§ What you have to do: In the records below, begin at the line that has "ATOM 107 C CA" and stop after the line that has "ATOM 113 C C"; quote those lines verbatim and nothing more.

§ Extracted information:

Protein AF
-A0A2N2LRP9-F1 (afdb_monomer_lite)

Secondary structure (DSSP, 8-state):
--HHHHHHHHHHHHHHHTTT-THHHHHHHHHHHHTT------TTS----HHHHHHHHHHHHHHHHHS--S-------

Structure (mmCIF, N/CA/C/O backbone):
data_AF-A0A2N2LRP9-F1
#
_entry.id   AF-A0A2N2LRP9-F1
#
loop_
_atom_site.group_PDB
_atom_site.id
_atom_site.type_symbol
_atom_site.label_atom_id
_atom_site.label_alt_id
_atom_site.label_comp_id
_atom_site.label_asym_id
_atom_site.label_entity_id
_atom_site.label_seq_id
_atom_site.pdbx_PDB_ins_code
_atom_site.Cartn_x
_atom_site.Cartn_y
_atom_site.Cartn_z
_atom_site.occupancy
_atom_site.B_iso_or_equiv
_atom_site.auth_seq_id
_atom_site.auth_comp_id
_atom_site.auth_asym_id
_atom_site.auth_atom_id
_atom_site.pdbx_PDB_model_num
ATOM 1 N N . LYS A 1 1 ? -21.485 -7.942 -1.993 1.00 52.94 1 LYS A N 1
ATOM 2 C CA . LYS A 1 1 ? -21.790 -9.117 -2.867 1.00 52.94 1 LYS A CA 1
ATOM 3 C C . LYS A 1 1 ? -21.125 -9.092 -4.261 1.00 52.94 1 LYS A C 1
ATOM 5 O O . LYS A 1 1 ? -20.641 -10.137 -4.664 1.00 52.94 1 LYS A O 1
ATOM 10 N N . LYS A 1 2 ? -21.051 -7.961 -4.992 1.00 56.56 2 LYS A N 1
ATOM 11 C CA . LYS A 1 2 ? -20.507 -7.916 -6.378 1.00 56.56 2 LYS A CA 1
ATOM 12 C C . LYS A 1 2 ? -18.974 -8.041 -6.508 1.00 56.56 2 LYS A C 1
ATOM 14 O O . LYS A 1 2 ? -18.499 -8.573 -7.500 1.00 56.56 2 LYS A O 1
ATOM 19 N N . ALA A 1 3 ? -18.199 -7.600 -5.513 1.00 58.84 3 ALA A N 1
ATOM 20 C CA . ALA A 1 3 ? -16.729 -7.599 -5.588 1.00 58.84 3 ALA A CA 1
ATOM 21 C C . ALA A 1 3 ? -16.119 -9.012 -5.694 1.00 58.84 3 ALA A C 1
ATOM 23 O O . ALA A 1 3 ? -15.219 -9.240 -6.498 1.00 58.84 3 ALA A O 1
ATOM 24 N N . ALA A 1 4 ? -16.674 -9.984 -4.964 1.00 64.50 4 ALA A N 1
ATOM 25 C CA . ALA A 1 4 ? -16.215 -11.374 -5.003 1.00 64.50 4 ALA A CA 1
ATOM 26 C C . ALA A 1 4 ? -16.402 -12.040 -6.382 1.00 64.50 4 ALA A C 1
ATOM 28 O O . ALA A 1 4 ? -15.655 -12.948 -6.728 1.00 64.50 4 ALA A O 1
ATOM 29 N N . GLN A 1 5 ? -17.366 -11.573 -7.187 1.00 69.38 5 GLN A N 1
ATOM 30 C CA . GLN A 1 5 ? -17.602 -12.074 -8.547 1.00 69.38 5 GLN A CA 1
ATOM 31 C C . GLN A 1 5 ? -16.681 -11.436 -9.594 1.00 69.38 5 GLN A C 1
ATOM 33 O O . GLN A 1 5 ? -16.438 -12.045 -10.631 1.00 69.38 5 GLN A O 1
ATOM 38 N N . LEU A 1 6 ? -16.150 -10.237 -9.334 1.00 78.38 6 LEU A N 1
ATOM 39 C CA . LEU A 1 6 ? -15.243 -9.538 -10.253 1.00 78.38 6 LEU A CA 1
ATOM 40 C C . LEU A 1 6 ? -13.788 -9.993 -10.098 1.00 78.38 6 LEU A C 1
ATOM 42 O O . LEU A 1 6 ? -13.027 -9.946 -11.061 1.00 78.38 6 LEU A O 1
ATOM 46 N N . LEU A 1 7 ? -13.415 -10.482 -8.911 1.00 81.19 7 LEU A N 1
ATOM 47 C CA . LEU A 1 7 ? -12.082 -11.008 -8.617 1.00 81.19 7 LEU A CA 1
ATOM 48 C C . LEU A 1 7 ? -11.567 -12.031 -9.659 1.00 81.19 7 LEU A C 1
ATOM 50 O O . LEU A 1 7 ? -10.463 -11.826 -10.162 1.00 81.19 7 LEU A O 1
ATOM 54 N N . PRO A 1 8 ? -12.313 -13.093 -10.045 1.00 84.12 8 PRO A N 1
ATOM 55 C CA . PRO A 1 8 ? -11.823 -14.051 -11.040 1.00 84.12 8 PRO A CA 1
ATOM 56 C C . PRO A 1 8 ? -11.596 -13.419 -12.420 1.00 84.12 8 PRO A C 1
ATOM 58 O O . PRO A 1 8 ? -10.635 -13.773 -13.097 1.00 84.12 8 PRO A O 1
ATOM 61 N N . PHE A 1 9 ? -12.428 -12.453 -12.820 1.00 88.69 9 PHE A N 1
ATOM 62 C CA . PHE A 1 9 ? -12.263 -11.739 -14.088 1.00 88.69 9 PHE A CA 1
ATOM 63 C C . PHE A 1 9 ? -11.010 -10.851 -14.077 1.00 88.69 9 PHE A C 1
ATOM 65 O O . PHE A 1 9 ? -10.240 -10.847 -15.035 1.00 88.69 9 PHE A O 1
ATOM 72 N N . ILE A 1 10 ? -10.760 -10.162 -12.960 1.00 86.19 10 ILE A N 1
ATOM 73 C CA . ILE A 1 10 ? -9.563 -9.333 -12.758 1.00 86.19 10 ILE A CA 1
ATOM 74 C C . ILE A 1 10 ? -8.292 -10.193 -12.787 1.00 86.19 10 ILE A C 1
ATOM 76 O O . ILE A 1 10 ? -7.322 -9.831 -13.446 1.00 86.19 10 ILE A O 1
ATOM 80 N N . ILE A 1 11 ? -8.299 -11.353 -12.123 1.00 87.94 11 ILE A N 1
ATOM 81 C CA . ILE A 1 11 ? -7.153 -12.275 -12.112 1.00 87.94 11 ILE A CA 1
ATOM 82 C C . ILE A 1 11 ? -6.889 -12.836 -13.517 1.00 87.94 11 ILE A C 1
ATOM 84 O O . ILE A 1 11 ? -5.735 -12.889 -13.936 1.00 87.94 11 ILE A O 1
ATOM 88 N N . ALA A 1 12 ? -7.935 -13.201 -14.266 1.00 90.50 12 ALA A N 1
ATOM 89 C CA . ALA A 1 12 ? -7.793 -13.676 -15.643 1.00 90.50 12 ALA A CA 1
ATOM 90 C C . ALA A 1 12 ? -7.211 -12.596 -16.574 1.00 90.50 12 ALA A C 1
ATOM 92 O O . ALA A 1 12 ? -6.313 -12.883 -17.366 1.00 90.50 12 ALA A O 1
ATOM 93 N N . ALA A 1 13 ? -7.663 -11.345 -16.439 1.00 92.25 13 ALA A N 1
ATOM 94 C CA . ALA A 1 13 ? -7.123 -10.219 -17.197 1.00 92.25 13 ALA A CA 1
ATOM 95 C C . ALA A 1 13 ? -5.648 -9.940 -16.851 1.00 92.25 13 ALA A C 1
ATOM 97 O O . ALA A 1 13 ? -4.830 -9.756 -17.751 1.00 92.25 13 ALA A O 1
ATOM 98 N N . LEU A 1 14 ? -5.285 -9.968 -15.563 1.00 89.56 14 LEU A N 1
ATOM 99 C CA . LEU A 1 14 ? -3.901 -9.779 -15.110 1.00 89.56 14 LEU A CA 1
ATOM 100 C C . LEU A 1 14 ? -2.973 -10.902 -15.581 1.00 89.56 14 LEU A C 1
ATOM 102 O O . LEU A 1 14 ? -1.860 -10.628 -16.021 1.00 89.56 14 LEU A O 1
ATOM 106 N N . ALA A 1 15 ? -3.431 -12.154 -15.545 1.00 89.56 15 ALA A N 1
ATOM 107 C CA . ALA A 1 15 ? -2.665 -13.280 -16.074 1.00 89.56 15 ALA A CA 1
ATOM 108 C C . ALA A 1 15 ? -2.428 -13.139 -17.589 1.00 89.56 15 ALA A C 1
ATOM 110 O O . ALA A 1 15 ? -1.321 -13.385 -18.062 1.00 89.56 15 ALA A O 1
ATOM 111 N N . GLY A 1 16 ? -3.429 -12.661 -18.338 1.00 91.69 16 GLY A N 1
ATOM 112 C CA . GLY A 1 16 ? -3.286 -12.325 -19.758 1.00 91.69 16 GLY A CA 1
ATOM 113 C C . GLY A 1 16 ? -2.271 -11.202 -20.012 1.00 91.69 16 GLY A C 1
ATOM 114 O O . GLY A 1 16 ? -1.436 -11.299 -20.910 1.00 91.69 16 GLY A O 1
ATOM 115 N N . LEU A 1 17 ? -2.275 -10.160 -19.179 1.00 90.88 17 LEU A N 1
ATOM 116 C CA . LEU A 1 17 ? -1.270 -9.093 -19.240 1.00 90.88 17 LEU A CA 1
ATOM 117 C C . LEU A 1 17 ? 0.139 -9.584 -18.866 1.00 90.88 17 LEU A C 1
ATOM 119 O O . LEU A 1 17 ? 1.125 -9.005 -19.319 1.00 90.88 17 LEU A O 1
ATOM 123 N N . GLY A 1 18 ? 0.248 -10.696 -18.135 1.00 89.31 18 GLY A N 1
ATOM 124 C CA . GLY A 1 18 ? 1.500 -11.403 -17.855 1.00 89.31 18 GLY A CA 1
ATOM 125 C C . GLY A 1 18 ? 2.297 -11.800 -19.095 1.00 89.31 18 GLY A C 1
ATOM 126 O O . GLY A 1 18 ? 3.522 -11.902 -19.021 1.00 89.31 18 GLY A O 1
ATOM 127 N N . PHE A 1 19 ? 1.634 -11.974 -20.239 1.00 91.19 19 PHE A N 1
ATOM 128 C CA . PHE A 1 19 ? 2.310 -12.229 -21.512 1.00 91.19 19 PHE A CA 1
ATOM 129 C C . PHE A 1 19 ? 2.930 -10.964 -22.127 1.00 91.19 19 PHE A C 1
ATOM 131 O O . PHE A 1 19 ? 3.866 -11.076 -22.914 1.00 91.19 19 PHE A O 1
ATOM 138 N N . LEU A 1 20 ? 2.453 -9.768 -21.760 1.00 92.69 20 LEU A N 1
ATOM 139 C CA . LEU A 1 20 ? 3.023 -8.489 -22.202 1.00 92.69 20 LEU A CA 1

§ Problem solution:
ATOM 107 C CA . ALA A 1 15 ? -2.665 -13.280 -16.074 1.00 89.56 15 ALA A CA 1
ATOM 108 C C . ALA A 1 15 ? -2.428 -13.139 -17.589 1.00 89.56 15 ALA A C 1
ATOM 110 O O . ALA A 1 15 ? -1.321 -13.385 -18.062 1.00 89.56 15 ALA A O 1
ATOM 111 N N . GLY A 1 16 ? -3.429 -12.661 -18.338 1.00 91.69 16 GLY A N 1
ATOM 112 C CA . GLY A 1 16 ? -3.286 -12.325 -19.758 1.00 91.69 16 GLY A CA 1
ATOM 113 C C . GLY A 1 16 ? -2.271 -11.202 -20.012 1.00 91.69 16 GLY A C 1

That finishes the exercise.